Etre "membre" de l'Eglise, cela n'empêche pas chaque chrétien d'être un "être unique et irremplaçable"; tout au contraire cela donne son sens le plus profond à l'unicité irremplaçable de chacun, en tant que celle-ci est source de diversité et de richesse pour l'Eglise entière. C'est en ce sens que Dieu en Jésus-Christ appelle chacun de nous par son nom propre, qui ne peut prêter à confusion.
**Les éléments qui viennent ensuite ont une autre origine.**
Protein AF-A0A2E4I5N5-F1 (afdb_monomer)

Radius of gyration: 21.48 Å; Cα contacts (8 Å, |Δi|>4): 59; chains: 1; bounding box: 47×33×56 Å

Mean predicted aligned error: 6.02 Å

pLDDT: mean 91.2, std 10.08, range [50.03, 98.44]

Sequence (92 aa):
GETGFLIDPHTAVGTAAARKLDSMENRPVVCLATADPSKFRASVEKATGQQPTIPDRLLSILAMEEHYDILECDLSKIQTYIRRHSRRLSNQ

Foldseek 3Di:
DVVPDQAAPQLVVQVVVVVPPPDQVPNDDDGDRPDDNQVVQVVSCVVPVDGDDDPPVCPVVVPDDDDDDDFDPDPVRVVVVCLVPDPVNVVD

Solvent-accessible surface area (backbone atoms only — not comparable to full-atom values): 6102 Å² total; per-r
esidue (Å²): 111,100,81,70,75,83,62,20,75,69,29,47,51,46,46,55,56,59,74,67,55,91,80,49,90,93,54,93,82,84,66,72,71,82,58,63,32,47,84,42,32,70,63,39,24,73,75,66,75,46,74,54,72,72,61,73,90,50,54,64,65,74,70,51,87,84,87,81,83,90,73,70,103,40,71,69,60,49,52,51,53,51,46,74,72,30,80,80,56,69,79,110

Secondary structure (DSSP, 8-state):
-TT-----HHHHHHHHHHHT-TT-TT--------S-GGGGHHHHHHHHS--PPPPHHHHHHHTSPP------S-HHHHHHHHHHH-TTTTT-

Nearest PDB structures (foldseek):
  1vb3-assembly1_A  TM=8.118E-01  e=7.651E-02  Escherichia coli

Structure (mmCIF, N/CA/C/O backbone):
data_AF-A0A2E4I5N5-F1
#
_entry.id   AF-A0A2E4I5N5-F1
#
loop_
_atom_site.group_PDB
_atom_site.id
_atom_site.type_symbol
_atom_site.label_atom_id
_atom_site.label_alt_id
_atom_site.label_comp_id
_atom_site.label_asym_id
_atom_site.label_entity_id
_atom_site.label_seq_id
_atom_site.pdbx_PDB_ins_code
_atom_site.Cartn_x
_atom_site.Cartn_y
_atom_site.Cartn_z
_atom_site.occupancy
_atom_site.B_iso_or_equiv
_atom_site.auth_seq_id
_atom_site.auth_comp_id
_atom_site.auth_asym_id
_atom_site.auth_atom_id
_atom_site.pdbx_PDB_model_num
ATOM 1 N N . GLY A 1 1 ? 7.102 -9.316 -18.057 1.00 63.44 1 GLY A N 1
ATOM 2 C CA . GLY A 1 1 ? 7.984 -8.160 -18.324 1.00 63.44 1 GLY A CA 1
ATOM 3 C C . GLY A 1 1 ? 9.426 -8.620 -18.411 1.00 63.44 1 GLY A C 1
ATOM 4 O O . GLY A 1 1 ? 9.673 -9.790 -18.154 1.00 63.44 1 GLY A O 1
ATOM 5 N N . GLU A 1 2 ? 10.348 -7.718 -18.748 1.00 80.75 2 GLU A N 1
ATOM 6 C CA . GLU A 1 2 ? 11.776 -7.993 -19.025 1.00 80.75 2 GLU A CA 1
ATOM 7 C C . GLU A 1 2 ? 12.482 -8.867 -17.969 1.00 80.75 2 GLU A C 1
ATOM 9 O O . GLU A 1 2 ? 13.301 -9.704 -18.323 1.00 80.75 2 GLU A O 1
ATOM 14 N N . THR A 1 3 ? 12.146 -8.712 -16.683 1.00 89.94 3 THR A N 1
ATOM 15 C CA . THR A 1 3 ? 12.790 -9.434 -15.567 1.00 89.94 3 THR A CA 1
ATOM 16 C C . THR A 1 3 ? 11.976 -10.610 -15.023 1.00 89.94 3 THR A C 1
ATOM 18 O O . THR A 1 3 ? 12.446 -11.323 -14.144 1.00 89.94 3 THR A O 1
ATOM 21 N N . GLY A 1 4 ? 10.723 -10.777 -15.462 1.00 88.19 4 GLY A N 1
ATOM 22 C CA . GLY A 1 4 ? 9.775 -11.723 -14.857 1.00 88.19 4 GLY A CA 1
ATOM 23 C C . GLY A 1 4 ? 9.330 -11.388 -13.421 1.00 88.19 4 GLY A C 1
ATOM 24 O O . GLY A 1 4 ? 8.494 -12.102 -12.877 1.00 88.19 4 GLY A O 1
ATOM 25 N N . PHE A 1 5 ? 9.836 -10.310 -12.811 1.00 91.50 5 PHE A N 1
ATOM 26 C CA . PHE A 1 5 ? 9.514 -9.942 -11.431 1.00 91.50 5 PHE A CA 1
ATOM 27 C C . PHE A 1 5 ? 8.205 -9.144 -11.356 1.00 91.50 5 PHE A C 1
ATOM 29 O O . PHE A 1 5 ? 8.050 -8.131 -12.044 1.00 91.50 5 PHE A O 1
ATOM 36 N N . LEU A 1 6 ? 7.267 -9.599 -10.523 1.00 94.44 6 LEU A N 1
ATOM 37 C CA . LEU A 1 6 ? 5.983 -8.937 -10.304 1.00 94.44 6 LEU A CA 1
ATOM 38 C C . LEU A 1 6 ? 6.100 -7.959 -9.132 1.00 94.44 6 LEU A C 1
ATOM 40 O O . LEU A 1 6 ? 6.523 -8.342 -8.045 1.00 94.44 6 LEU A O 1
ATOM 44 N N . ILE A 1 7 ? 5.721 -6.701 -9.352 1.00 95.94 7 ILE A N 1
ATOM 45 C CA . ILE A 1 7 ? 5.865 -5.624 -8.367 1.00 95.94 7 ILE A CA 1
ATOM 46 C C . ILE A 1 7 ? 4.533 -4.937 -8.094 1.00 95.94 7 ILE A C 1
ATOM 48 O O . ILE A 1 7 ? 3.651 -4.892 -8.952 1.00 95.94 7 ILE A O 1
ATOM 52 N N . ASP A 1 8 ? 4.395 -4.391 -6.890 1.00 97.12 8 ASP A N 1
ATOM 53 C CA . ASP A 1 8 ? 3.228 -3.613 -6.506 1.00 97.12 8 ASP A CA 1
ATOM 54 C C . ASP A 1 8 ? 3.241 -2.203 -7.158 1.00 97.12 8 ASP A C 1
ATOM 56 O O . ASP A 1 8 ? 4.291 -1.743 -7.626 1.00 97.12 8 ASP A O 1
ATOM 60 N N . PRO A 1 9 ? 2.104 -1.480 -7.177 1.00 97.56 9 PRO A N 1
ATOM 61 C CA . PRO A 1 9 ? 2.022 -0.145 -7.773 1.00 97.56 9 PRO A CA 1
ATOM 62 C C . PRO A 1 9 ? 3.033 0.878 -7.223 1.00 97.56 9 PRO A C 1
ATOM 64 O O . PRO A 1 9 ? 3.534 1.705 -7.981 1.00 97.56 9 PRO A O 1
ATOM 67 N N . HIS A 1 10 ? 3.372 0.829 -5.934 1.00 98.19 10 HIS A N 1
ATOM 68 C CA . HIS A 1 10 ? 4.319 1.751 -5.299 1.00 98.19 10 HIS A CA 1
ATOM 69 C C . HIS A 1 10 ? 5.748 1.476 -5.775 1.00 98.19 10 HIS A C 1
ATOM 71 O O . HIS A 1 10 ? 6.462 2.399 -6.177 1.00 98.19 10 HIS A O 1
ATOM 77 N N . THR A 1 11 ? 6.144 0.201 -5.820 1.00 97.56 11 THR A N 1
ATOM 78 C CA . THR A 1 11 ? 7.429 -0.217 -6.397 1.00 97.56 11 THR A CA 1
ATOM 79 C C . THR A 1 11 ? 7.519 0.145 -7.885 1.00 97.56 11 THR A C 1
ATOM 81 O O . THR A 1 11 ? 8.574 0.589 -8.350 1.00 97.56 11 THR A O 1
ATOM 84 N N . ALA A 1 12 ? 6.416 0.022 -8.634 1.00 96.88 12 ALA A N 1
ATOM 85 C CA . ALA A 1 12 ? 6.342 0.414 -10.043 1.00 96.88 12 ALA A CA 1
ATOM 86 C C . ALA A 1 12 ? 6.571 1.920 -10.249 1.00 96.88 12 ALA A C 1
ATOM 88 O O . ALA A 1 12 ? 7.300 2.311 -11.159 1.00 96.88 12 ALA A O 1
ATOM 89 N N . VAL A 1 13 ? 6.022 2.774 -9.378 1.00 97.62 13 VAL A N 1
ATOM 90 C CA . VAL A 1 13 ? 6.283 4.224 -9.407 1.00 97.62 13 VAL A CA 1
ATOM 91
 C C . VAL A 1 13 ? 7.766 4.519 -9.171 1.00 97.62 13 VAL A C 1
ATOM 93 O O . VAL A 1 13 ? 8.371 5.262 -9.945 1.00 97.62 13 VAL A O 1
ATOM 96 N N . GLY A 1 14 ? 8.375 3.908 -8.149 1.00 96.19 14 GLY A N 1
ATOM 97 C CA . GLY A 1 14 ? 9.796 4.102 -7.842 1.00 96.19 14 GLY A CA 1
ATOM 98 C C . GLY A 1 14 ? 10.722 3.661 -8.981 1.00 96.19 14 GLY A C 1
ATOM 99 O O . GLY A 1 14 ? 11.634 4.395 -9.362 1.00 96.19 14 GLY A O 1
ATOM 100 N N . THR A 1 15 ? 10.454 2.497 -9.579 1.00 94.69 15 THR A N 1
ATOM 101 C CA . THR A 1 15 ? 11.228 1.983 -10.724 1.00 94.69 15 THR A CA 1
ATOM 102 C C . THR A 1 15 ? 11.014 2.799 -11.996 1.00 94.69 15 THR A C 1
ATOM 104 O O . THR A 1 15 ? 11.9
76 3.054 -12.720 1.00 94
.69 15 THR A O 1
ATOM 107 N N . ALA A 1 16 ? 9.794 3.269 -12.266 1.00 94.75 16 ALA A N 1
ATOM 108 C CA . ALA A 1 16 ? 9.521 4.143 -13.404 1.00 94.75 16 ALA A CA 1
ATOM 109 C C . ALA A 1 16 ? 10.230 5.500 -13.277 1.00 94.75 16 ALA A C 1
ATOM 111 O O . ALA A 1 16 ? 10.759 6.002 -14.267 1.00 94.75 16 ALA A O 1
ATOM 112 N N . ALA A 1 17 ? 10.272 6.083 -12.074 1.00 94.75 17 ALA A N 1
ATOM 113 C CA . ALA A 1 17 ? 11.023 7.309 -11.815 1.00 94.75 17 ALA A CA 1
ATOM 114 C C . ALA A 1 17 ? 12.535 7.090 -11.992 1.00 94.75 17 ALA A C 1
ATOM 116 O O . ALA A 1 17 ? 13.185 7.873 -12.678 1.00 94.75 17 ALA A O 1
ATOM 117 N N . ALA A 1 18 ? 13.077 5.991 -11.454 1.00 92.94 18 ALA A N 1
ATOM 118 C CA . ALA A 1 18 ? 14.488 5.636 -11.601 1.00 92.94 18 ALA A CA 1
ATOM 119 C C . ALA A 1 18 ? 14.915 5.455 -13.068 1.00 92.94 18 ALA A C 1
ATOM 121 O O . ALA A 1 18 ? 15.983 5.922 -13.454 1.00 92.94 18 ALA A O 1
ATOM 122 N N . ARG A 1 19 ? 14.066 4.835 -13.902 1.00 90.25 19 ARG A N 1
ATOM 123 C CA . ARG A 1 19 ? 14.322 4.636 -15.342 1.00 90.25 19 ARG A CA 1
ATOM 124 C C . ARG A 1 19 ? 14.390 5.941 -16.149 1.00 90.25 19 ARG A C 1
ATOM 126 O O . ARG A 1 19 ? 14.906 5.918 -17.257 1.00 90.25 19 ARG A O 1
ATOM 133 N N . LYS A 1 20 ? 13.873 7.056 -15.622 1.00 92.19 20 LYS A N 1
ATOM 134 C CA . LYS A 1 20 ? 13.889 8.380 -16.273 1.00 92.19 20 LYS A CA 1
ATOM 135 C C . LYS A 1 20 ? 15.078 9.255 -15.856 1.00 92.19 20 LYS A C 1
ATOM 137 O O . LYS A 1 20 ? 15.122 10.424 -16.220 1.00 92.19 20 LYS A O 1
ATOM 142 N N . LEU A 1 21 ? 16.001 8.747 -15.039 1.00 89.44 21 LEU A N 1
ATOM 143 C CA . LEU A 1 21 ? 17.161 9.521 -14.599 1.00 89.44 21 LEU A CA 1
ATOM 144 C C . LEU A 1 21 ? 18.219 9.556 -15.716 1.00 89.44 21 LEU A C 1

L'appel du Seigneur: "Allez vous aussi à ma vigne" s'adresse à chacun personnellement et signifie: "Viens, toi aussi, à ma vigne!".

C'est ainsi que chacun de nous, dans son unicité irremplaçable, s'offre pour la croissance de la communion ecclésiale, par son être et par son agir, tout comme, par ailleurs, il reçoit et assimile, d'une façon qui lui est propre, la richesse de l'Eglise entière. C'est cela la "Communion des Saints" que nous affirmons dans le Credo: le bien de tous devient le bien de chacun et le bien de chacun devient le bien de tous. "Dans la Sainte Eglise écrit Saint Grégoire le Grand chacun est le soutien des autres et les autres sont le soutien de chacun"(103).
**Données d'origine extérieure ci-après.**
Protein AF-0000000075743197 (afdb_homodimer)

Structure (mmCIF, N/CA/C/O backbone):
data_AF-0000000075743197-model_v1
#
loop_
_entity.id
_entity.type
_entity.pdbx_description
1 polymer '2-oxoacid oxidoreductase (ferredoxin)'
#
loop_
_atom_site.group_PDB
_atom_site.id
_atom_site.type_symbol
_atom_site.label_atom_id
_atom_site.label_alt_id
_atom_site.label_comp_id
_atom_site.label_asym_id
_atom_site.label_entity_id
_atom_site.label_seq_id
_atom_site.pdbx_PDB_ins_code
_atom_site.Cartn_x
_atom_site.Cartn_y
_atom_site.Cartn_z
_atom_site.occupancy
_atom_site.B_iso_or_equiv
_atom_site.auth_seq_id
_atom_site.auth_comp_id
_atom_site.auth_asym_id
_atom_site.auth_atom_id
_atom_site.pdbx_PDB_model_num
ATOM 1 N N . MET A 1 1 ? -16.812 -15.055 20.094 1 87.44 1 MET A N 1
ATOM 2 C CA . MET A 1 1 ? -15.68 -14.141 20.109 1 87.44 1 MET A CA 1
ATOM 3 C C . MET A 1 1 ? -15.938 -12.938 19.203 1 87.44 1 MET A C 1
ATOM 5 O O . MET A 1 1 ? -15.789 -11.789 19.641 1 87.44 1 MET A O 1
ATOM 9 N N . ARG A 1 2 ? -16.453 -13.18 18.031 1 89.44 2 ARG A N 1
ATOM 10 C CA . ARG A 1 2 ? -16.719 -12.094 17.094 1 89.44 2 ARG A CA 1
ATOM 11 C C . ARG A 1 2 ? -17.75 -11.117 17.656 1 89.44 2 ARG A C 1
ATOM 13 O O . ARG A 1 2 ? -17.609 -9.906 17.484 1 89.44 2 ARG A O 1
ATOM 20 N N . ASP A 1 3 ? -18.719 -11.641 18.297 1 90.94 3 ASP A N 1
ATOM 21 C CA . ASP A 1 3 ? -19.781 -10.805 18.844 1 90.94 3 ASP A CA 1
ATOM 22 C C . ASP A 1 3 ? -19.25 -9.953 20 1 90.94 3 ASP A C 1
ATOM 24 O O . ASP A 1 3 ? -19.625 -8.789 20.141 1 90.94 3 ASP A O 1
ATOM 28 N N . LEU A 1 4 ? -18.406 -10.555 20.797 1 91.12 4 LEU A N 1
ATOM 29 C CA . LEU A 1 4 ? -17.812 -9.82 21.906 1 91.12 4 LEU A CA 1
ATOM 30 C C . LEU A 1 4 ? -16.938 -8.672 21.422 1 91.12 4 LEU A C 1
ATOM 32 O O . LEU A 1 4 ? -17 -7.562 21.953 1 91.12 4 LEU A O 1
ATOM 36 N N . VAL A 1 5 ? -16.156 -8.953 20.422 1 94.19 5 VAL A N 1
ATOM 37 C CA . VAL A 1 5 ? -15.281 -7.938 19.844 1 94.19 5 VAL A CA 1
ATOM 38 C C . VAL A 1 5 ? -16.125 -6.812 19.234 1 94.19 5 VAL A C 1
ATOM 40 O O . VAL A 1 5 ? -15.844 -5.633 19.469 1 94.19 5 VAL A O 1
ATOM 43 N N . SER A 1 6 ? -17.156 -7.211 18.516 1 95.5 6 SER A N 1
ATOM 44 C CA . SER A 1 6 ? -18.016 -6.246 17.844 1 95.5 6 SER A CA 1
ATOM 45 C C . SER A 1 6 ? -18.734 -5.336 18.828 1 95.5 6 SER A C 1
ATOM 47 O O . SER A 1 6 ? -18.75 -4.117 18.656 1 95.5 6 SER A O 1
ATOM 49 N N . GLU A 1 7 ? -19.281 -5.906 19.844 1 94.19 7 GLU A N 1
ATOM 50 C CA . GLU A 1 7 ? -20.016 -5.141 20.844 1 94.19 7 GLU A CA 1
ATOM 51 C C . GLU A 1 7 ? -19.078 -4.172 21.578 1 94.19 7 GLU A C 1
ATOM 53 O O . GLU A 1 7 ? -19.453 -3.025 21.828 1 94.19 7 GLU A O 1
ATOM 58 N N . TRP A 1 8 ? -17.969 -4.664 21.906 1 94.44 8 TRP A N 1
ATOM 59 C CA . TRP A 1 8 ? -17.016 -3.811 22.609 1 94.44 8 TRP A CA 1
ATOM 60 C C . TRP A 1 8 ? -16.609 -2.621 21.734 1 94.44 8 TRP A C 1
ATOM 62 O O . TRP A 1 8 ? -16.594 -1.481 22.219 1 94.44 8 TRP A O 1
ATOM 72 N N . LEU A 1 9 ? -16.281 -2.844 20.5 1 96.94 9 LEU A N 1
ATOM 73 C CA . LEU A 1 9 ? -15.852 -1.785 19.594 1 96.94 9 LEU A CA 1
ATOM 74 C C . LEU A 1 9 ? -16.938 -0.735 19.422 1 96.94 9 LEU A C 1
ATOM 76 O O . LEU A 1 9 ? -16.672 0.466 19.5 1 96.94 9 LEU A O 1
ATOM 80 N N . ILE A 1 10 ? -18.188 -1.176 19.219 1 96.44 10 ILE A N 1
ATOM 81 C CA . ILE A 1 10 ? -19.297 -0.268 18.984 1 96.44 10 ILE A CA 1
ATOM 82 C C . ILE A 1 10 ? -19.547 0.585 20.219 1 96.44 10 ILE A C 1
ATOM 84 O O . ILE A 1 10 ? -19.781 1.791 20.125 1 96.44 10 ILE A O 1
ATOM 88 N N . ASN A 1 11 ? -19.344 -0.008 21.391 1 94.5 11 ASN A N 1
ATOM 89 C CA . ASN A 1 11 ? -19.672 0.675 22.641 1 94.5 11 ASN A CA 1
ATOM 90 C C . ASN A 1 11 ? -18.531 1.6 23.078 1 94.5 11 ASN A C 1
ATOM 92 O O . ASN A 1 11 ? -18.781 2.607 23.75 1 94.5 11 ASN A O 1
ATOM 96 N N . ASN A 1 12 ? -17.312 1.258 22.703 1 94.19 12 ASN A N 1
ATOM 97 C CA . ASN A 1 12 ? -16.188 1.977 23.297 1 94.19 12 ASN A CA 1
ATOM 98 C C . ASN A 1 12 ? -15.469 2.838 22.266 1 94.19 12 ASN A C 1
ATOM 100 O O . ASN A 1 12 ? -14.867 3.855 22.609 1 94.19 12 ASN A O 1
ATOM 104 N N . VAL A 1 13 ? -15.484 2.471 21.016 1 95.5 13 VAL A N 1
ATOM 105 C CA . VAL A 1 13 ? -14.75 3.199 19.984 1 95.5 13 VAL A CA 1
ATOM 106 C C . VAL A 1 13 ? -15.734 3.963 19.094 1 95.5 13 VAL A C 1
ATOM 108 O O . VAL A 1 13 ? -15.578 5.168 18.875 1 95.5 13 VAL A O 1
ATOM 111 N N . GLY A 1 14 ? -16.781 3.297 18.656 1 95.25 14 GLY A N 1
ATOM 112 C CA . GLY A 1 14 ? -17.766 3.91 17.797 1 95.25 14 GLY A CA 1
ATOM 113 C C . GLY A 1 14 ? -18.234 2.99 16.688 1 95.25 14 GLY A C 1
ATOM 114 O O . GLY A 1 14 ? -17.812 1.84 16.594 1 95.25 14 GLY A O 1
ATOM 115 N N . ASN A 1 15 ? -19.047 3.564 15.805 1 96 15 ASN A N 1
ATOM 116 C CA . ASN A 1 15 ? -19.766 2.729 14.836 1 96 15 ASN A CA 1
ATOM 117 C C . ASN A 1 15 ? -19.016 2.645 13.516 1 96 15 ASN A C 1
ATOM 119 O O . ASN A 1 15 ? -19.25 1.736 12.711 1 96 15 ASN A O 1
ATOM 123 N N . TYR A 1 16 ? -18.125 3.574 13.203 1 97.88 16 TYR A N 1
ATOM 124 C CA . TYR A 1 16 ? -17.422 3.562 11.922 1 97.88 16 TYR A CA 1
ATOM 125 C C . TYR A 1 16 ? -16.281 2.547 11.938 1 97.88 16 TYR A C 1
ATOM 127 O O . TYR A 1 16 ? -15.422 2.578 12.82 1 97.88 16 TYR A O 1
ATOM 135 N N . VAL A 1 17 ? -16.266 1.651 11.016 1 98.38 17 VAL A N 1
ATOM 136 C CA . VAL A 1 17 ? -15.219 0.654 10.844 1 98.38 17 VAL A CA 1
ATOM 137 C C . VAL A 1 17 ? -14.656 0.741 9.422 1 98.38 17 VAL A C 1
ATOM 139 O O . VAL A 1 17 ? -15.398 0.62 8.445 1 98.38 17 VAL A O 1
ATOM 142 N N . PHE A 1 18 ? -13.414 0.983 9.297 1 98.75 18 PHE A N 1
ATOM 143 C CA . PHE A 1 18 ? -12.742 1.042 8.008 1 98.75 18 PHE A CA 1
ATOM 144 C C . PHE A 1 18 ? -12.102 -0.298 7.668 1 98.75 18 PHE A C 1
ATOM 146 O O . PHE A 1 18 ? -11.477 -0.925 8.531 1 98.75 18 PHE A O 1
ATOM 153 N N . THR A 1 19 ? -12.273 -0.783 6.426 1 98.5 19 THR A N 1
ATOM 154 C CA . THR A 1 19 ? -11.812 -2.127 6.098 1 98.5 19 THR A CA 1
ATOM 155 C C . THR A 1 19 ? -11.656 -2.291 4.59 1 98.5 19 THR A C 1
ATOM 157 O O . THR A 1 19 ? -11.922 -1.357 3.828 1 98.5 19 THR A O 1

103- S. Grégoire le Grand, Hom. in
Ez 2, I,5: CCL 142, 211


Formes personnelles de participation


Il est absolument nécessaire que chaque fidèle laïc ait toujours vive conscience d'être un "membre de l'Eglise", à qui est confiée une tâche originale, irremplaçable et qu'il ne peut déléguer, une tâche à remplir pour le bien de tous. Dans cette perspective, prend tout son sens l'affirmation du Concile sur la nécessité absolue de l'apostolat de chaque personne: "L'apostolat que chacun doit exercer personnellement et qui découle toujours d'une vie vraiment chrétienne (cf.Jn 4,14) est le principe et la condition de tout apostolat des laïcs, même collectif, et rien ne peut le remplacer. Cet apostolat individuel est toujours et partout fécond, il est en certaines circonstances le seul adapté et le seul possible. Tous les laïcs y sont appelés et en ont le devoir, quelle que soit leur condition, même s'ils n'ont pas l'occasion ou la possibilité de collaborer dans des mouvements"(104).

104- AA 16


L'apostolat personnel renferme de grandes richesses qui demandent à être découvertes pour une intensification du dynamisme missionnaire de chaque fidèle laïc. Grâce à cette forme d'apostolat, le rayonnement de l'Evangile peut s'exercer d'une façon très capillaire, en atteignant tous les lieux et les milieux avec qui est en contact la vie quotidienne et concrète des laïcs. Il s'agit, au surplus, d'un rayonnement constant, parce que lié à la cohérence continuelle de la vie personnelle avec la foi, et en même temps d'un rayonnement particulièrement incisif, parce que, dans un partage total des conditions de vie, de travail, des difficultés et des espérances de leurs frères, les fidèles laïcs peuvent atteindre le coeur de leurs voisins, de leurs amis, de leurs collègues, et l'ouvrir à l'horizon total, au sens plénier de l'existence: la communion avec Dieu et entre les hommes.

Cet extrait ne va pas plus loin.